* Task
Where the listing below has a line with "ATOM 265 C CA", write out exactly that line and every line after it, stopping after the line with "ATOM 289 C C".

*** Exercise inputs ***

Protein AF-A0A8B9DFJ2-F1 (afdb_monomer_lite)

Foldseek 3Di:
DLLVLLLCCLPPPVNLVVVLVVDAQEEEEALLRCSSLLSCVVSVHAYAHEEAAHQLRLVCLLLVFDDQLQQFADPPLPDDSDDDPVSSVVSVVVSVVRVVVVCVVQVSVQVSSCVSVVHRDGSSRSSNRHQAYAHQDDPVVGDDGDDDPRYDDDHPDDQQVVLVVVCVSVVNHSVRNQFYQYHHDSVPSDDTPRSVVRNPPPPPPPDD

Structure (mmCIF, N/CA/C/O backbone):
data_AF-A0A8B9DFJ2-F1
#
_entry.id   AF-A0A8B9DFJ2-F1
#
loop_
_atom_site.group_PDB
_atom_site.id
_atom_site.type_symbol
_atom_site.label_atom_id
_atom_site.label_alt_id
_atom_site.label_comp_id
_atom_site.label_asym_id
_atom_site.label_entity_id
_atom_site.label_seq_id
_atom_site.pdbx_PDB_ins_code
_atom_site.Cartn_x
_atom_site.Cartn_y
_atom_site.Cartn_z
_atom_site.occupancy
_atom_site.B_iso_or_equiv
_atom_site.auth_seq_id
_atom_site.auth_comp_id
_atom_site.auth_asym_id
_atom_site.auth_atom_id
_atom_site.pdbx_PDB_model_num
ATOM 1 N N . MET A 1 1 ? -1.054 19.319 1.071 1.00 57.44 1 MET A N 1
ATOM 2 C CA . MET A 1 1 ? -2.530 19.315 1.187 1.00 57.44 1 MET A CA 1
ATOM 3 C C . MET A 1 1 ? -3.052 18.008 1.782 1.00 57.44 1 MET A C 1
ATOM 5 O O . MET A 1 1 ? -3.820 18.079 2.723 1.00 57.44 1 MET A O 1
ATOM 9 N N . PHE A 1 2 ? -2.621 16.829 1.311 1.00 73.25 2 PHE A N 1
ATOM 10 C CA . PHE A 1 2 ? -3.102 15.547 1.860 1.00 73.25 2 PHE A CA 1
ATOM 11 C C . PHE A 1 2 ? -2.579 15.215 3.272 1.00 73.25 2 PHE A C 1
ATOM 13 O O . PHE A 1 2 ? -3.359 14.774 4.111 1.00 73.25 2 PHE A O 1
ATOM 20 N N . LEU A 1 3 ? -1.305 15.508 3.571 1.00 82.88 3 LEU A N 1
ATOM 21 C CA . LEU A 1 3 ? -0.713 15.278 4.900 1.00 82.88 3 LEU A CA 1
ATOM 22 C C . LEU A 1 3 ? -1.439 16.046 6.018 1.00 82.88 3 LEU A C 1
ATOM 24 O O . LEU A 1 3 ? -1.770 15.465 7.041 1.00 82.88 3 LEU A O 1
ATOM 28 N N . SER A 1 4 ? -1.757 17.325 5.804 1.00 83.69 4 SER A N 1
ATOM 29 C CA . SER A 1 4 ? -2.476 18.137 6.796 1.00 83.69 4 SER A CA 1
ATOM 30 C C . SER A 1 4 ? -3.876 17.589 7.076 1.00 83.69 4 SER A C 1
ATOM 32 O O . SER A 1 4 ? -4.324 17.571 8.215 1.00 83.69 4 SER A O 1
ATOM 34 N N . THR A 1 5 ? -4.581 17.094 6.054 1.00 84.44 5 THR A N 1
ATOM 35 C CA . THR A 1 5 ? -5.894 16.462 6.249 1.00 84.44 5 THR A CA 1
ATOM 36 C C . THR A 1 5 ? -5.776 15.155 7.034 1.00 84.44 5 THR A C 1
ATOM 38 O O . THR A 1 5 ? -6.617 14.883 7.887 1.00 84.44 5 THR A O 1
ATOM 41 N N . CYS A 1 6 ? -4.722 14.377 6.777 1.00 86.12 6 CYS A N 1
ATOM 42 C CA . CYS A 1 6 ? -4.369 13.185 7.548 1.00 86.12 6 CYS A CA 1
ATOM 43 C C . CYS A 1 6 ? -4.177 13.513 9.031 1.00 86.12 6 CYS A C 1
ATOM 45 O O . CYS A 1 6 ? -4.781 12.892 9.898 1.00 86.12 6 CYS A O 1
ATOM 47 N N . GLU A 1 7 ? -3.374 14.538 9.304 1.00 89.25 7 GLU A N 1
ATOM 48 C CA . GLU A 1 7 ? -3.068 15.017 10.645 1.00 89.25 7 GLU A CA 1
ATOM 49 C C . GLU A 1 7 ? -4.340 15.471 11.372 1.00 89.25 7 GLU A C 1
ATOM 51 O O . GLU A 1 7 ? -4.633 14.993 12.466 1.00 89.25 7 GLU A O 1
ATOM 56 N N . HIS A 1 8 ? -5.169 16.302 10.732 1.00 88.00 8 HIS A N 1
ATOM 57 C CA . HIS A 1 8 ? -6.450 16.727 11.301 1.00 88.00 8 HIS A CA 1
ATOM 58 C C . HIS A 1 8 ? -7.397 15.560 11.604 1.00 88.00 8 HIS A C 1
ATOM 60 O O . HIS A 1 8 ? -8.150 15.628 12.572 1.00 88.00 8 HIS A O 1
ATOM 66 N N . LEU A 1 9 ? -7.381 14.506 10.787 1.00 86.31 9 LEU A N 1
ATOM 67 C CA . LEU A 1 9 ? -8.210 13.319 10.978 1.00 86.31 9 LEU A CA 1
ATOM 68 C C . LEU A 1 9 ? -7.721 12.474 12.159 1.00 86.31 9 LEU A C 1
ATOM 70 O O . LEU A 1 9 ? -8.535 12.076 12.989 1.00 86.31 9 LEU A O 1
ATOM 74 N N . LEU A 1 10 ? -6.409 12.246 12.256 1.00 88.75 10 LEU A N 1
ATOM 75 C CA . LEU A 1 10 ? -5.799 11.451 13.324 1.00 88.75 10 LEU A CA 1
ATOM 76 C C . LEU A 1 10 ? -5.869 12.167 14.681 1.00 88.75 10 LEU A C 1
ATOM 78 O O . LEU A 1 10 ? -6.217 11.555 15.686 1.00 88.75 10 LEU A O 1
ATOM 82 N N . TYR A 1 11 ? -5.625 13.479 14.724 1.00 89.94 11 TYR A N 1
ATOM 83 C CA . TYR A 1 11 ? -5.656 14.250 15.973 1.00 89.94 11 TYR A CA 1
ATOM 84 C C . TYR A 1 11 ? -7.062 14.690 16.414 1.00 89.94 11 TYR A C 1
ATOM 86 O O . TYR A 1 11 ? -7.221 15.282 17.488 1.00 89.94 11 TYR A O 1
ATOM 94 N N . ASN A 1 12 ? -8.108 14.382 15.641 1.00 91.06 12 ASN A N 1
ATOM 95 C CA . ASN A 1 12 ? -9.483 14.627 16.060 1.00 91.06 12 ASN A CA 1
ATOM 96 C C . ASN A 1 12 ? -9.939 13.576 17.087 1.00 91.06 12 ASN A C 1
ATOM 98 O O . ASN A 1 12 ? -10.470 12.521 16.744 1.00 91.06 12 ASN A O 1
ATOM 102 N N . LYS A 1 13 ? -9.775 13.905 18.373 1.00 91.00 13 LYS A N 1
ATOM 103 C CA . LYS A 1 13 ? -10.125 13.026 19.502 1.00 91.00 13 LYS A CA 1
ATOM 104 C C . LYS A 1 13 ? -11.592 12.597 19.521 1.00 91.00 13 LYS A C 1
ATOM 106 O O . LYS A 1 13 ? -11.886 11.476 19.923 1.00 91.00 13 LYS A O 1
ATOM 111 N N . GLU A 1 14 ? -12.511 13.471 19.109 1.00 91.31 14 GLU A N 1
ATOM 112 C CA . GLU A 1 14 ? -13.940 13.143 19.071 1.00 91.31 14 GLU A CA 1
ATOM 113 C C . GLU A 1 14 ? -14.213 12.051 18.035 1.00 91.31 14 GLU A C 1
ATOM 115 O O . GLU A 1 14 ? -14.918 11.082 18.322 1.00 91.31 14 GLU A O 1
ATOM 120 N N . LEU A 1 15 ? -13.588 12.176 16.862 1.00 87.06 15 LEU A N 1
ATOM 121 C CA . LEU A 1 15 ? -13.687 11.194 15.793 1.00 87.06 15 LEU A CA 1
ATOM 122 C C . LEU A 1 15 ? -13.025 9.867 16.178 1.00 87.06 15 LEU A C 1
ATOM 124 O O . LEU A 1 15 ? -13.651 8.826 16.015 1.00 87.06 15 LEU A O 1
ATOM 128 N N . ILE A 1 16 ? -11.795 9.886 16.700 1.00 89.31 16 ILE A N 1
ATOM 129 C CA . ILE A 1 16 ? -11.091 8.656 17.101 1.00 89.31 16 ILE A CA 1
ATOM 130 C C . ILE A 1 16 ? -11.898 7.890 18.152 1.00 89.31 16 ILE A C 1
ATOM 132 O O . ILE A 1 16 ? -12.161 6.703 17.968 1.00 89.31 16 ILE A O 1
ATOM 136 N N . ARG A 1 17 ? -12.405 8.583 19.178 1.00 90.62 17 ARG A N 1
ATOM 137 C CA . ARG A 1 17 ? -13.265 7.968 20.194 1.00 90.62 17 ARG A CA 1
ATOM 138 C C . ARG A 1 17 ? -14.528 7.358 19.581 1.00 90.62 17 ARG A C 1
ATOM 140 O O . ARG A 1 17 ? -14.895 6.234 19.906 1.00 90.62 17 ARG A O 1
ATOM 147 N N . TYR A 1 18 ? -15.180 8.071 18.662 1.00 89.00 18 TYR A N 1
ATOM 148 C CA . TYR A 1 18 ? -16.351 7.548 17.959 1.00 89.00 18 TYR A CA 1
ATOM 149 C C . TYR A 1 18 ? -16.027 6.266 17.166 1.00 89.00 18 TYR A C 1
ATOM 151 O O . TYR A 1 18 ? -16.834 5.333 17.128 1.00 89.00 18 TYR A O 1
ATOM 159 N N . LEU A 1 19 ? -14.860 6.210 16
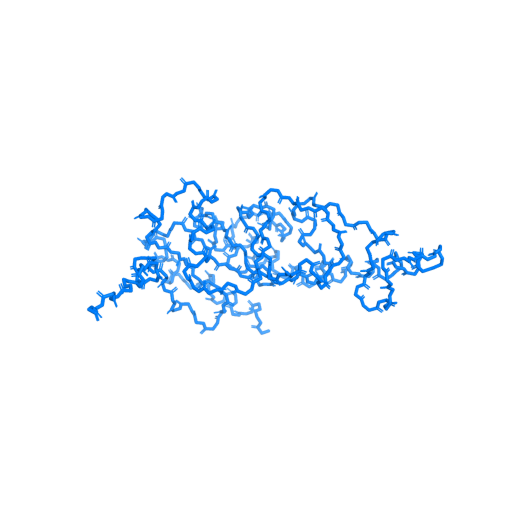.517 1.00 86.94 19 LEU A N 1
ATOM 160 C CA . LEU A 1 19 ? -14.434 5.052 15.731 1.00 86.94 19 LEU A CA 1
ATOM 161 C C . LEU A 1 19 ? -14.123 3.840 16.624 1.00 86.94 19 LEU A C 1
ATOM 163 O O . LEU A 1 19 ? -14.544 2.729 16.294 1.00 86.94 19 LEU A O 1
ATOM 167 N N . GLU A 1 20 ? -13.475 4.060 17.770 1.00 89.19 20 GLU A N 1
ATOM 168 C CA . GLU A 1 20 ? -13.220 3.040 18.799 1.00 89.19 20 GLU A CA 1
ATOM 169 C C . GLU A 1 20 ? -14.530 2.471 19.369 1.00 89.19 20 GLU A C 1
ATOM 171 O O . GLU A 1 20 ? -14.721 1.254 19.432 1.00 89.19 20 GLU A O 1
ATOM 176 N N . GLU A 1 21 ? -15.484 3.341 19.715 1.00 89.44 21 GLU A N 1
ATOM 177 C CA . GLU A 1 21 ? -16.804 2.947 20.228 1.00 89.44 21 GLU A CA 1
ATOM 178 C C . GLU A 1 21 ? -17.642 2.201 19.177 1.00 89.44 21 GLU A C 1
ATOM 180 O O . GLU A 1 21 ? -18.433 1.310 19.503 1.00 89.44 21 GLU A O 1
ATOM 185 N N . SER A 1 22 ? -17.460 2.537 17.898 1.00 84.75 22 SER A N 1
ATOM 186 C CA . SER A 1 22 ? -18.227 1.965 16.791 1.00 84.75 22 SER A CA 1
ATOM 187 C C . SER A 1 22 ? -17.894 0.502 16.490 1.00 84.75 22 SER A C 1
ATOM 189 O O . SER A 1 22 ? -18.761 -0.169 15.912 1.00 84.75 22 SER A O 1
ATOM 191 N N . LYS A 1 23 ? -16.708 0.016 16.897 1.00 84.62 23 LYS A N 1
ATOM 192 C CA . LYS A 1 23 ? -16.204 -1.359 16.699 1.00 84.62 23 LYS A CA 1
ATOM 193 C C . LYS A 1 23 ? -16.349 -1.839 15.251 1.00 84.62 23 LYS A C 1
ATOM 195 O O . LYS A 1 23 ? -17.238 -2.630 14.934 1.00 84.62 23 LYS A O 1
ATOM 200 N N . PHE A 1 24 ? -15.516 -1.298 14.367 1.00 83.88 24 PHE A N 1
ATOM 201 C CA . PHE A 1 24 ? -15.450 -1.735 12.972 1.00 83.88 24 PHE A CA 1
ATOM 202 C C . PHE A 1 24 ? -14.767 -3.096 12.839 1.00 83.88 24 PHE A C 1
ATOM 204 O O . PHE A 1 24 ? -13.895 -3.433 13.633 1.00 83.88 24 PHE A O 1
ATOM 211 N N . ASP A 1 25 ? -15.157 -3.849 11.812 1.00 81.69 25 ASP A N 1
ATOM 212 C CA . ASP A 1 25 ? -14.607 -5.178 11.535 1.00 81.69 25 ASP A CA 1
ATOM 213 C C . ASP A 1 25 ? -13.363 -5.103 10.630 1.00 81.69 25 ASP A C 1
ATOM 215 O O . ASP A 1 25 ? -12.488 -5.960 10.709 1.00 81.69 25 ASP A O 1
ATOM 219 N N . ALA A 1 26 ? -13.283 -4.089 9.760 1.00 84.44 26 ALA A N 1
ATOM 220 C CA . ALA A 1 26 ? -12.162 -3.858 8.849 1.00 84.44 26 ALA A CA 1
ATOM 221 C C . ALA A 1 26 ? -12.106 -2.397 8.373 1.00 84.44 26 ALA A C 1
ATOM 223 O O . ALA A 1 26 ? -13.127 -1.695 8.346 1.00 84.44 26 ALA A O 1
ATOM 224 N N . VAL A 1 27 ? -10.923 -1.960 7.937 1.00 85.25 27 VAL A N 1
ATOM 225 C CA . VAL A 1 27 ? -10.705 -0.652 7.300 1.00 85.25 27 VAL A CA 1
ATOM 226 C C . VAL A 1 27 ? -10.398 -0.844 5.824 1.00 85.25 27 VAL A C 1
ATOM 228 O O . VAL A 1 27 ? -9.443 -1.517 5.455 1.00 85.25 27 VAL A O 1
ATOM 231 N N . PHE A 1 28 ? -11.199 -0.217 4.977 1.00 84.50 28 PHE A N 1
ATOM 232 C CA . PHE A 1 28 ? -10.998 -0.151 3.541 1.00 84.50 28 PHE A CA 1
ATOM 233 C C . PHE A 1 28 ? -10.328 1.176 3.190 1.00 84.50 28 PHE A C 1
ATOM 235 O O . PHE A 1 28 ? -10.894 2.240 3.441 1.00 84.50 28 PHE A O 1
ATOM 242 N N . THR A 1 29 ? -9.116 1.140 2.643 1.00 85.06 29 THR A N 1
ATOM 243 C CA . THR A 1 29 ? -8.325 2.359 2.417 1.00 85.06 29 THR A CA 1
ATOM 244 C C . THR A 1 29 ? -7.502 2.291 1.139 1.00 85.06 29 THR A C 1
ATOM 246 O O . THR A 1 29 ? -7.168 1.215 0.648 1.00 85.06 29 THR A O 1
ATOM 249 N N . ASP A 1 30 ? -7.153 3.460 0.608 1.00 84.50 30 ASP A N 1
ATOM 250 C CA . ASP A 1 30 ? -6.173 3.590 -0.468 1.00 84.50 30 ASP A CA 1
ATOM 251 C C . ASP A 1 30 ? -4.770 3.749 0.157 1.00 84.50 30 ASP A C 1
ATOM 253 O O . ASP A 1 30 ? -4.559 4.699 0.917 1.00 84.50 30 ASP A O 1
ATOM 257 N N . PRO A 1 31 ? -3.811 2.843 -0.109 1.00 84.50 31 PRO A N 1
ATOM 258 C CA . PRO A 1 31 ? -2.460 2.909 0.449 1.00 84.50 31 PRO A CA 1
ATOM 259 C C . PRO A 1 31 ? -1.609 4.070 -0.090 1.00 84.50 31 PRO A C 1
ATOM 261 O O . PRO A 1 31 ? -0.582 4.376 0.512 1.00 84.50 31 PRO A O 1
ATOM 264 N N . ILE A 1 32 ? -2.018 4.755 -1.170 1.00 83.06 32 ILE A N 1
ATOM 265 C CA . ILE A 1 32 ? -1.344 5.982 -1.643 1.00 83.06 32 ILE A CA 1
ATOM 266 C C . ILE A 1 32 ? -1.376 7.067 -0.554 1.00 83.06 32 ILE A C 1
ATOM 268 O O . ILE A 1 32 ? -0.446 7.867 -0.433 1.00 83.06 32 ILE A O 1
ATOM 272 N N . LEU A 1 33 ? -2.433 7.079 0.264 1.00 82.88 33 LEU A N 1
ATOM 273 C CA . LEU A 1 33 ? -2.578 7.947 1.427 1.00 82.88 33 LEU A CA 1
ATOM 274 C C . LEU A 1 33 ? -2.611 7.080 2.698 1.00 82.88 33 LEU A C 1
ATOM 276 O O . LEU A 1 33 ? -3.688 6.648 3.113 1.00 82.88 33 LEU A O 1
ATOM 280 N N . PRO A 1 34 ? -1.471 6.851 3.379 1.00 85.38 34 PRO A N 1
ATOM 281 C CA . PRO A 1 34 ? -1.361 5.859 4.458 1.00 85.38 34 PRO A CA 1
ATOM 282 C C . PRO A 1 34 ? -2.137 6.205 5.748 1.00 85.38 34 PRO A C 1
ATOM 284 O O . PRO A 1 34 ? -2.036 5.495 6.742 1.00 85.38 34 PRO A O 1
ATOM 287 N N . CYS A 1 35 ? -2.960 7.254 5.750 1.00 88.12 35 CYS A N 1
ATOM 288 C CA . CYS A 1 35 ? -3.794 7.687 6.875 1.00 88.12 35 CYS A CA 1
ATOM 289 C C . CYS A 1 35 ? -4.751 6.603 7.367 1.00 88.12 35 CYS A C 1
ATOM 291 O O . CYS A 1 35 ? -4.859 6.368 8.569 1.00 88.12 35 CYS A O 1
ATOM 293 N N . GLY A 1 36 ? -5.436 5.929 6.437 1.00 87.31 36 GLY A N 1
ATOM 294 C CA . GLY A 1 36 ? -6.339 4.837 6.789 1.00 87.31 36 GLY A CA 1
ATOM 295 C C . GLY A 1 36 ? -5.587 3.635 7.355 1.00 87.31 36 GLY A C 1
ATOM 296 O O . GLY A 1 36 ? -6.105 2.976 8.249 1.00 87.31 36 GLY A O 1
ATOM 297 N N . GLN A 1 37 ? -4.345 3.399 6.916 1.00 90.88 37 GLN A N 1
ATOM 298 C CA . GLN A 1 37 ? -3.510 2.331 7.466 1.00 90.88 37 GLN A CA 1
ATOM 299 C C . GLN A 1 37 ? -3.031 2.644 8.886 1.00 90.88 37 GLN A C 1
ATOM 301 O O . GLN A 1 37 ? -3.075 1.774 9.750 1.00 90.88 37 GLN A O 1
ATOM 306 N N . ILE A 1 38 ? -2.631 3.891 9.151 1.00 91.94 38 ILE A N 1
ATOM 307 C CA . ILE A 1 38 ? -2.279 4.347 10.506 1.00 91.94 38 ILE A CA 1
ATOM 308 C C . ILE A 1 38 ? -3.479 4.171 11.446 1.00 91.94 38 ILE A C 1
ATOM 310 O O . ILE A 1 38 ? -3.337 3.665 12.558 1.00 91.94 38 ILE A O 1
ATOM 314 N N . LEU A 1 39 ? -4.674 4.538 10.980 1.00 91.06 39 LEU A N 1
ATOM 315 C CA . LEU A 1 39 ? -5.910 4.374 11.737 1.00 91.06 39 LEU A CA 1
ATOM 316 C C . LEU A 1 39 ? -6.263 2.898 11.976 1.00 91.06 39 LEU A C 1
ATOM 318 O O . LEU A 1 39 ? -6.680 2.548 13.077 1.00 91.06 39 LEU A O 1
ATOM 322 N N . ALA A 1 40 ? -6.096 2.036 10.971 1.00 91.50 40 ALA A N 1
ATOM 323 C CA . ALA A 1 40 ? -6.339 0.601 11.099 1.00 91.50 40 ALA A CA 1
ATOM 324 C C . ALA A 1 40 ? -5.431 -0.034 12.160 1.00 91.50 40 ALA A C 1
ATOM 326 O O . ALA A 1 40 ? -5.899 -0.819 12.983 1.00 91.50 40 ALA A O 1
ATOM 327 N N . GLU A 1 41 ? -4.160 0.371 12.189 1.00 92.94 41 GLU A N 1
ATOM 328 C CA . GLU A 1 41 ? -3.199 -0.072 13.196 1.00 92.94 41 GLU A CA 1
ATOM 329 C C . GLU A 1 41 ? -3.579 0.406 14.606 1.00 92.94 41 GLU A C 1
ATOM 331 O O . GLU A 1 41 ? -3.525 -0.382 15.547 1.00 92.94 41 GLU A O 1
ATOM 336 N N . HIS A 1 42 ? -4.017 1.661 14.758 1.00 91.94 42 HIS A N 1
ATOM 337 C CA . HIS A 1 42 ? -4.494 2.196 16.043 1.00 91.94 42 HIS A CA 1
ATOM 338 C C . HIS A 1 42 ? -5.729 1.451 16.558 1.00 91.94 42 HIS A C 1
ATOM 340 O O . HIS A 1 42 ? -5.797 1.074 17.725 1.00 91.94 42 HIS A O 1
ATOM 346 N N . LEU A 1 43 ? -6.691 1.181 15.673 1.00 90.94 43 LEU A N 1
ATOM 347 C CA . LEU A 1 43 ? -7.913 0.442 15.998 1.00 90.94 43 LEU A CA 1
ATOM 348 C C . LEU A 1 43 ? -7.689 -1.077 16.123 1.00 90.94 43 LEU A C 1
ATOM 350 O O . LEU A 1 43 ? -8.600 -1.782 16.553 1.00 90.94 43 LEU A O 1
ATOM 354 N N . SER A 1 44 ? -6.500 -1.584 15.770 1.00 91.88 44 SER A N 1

*** End of Exercise inputs ***

* Answer to the problem
ATOM 265 C CA . ILE A 1 32 ? -1.344 5.982 -1.643 1.00 83.06 32 ILE A CA 1
ATOM 266 C C . ILE A 1 32 ? -1.376 7.067 -0.554 1.00 83.06 32 ILE A C 1
ATOM 268 O O . ILE A 1 32 ? -0.446 7.867 -0.433 1.00 83.06 32 ILE A O 1
ATOM 272 N N . LEU A 1 33 ? -2.433 7.079 0.264 1.00 82.88 33 LEU A N 1
ATOM 273 C CA . LEU A 1 33 ? -2.578 7.947 1.427 1.00 82.88 33 LEU A CA 1
ATOM 274 C C . LEU A 1 33 ? -2.611 7.080 2.698 1.00 82.88 33 LEU A C 1
ATOM 276 O O . LEU A 1 33 ? -3.688 6.648 3.113 1.00 82.88 33 LEU A O 1
ATOM 280 N N . PRO A 1 34 ? -1.471 6.851 3.379 1.00 85.38 34 PRO A N 1
ATOM 281 C CA . PRO A 1 34 ? -1.361 5.859 4.458 1.00 85.38 34 PRO A CA 1
ATOM 282 C C . PRO A 1 34 ? -2.137 6.205 5.748 1.00 85.38 34 PRO A C 1
ATOM 284 O O . PRO A 1 34 ? -2.036 5.495 6.742 1.00 85.38 34 PRO A O 1
ATOM 287 N N . CYS A 1 35 ? -2.960 7.254 5.750 1.00 88.12 35 CYS A N 1
ATOM 288 C CA . CYS A 1 35 ? -3.794 7.687 6.875 1.00 88.12 35 CYS A CA 1
ATOM 289 C C . CYS A 1 35 ? -4.751 6.603 7.367 1.00 88.12 35 CYS A C 1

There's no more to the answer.